Un prof che ti affascina con la grammatica


Periodicamente, le statistiche internazionali rovesciano sull’Italia una doccia fredda di cattive notizie relative alla cultura degli italiani nel senso che a questa espressione dava Tullio De Mauro: cioè all’aumento continuo, dopo la faticosa vittoria postunitaria sull’analfabetismo strettamente inteso, di nuove e terribili forme di disaffezione per la lettura, per la comprensione dei testi, per quelli che chiameremmo requisiti alfabetici minimi della cittadinanza (giacché anche a questo serve leggere: a esercitare i propri diritti e a comprendere i propri doveri). È l’analfabetismo funzionale, il fenomeno per cui in troppi, oggi, sanno leggere ma non sanno capire nemmeno gli scritti più elementari.
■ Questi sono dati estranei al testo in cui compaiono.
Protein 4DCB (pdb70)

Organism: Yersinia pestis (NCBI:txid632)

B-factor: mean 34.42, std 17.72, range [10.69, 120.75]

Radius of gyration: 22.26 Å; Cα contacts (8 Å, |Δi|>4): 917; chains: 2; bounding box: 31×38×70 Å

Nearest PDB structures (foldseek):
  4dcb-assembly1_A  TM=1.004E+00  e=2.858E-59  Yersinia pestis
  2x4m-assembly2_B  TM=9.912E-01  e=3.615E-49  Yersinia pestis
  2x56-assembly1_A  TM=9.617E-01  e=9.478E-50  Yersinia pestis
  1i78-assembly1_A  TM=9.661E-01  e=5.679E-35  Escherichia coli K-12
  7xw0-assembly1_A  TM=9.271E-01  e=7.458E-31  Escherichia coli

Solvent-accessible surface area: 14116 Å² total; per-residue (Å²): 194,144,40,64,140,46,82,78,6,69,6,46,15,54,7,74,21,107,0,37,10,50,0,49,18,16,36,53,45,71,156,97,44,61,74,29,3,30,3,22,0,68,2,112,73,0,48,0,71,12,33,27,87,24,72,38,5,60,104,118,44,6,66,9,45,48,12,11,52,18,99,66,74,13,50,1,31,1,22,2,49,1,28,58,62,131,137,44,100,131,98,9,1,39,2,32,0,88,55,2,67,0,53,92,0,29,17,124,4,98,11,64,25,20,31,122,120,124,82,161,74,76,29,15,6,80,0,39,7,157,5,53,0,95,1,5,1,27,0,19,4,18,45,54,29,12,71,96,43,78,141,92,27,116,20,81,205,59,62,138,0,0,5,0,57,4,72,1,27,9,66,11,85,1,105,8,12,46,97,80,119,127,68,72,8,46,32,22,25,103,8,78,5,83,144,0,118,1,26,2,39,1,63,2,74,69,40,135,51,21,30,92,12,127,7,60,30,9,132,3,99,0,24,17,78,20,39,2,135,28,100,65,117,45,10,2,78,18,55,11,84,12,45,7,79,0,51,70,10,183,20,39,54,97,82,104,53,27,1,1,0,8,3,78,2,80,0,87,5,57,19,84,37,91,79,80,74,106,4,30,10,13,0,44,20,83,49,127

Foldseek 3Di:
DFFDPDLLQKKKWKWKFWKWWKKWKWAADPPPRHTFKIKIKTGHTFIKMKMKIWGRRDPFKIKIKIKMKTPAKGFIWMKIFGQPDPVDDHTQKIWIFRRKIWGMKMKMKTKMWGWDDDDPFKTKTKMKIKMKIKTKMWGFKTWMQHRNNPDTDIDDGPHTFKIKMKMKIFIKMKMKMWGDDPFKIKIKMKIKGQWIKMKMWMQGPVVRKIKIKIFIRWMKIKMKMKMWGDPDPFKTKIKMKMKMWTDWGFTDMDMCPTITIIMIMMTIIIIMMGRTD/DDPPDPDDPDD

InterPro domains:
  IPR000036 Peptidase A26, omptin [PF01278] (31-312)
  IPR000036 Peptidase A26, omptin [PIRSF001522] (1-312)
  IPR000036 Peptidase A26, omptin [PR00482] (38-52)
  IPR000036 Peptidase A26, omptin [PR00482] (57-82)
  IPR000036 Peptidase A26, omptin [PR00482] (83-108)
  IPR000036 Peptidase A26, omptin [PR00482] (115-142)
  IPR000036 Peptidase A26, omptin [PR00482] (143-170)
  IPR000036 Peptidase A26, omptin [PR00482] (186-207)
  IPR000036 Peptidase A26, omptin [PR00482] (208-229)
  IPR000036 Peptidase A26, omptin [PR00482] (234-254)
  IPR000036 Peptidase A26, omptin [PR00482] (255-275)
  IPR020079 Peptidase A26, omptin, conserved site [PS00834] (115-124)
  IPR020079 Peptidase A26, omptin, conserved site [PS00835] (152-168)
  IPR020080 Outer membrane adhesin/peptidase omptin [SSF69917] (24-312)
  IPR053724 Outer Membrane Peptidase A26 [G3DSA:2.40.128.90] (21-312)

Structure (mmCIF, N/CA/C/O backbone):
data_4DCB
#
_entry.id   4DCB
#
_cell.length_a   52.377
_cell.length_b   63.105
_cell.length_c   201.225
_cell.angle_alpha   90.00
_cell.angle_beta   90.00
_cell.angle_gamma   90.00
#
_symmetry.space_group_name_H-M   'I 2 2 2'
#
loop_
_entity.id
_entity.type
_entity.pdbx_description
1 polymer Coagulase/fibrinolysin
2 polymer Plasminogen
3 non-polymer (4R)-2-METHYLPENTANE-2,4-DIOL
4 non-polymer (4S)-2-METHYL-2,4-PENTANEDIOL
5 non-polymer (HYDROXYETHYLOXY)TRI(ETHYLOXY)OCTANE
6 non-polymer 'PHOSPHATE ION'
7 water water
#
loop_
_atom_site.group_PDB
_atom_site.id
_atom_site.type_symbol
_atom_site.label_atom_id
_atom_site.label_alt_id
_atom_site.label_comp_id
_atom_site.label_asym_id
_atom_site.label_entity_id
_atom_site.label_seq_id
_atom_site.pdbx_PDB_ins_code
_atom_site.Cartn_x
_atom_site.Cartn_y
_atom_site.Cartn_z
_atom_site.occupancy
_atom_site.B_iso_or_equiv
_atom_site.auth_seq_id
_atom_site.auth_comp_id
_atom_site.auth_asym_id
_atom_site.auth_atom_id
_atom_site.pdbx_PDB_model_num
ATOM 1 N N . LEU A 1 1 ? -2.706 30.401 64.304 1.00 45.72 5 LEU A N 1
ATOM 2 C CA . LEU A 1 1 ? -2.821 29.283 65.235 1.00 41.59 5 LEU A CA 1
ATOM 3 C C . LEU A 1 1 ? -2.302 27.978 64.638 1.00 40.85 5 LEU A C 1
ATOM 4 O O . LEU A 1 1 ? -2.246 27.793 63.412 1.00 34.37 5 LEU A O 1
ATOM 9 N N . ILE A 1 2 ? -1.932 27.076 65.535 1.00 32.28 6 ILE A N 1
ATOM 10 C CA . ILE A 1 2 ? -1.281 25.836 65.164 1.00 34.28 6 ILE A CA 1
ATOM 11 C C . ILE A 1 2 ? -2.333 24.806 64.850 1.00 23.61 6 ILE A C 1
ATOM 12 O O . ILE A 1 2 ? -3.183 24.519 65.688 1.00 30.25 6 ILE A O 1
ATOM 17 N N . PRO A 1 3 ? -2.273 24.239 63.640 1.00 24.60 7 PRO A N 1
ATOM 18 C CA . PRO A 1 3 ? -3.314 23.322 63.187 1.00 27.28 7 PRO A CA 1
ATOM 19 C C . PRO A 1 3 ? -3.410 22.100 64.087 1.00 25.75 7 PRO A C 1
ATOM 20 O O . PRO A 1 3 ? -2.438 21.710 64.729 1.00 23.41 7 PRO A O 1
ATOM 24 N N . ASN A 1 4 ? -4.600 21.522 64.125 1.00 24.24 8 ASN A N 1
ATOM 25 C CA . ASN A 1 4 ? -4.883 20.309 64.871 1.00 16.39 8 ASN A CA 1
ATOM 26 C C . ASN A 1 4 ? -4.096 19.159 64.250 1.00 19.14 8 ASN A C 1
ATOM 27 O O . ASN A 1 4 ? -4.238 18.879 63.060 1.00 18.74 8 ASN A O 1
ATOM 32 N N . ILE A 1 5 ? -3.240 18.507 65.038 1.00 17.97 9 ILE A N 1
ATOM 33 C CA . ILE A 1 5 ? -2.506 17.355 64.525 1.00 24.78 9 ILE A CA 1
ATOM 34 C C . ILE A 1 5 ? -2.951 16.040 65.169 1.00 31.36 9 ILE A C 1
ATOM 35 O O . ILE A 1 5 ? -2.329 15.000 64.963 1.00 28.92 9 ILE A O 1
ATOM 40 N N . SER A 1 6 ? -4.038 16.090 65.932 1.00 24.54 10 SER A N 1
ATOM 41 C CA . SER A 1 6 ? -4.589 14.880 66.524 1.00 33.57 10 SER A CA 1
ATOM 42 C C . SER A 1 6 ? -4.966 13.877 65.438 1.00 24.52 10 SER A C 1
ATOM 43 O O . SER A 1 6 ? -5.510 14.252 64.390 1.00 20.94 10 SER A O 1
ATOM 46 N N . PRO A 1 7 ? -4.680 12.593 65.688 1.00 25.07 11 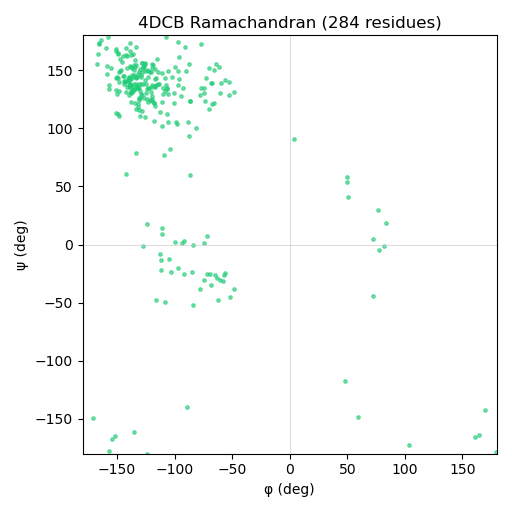PRO A N 1
ATOM 47 C CA . PRO A 1 7 ? -5.050 11.540 64.742 1.00 23.48 11 PRO A CA 1
ATOM 48 C C . PRO A 1 7 ? -6.511 11.660 64.296 1.00 22.94 11 PRO A C 1
ATOM 49 O O . PRO A 1 7 ? -6.800 11.459 63.111 1.00 23.20 11 PRO A O 1
ATOM 53 N N . ASP A 1 8 ? -7.416 12.023 65.198 1.00 20.47 12 ASP A N 1
ATOM 54 C CA . ASP A 1 8 ? -8.823 12.083 64.793 1.00 20.66 12 ASP A CA 1
ATOM 55 C C . ASP A 1 8 ? -9.156 13.302 63.913 1.00 23.54 12 ASP A C 1
ATOM 56 O O . ASP A 1 8 ? -10.296 13.475 63.503 1.00 27.01 12 ASP A O 1
ATOM 61 N N . SER A 1 9 ? -8.166 14.135 63.597 1.00 14.89 13 SER A N 1
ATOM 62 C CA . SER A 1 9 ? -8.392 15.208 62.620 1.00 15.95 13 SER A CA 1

Tra i più sovente e tra i più ingiustamente accusati di questa preoccupante deriva culturale c’è la scuola, o meglio precisamente gl’insegnanti che trascurerebbero – dice chi vuol cavarsela in fretta – un’adeguata riflessione sulla lingua, sulla sua padronanza e sui suoi usi. Ma quale sarebbe poi – si chiedono i più attenti e i meno sbrigativi nei loro giudizi – il modo giusto per stimolare questa riflessione?
E mentre, tra gli esperti, c’è oggi chi si preoccupa di argomentare che la grammatica a scuola serve, si fa fatica a capire esattamente quale grammatica serva, tanto che l’escogitazione di un nuovo modo per affrontarla e per insegnarla costituisce ancora un banco di prova per le migliori intelligenze della linguistica italiana (un ampio e pubblico dibattito a più voci si è svolto di recente nel sito internet dell’Accademia della Crusca, grazie a uno spunto dato da Mirko Tavoni e da un suo appassionato Tema del mese, ancora recuperabile, del quale su queste pagine ha parlato Claudio Giunta).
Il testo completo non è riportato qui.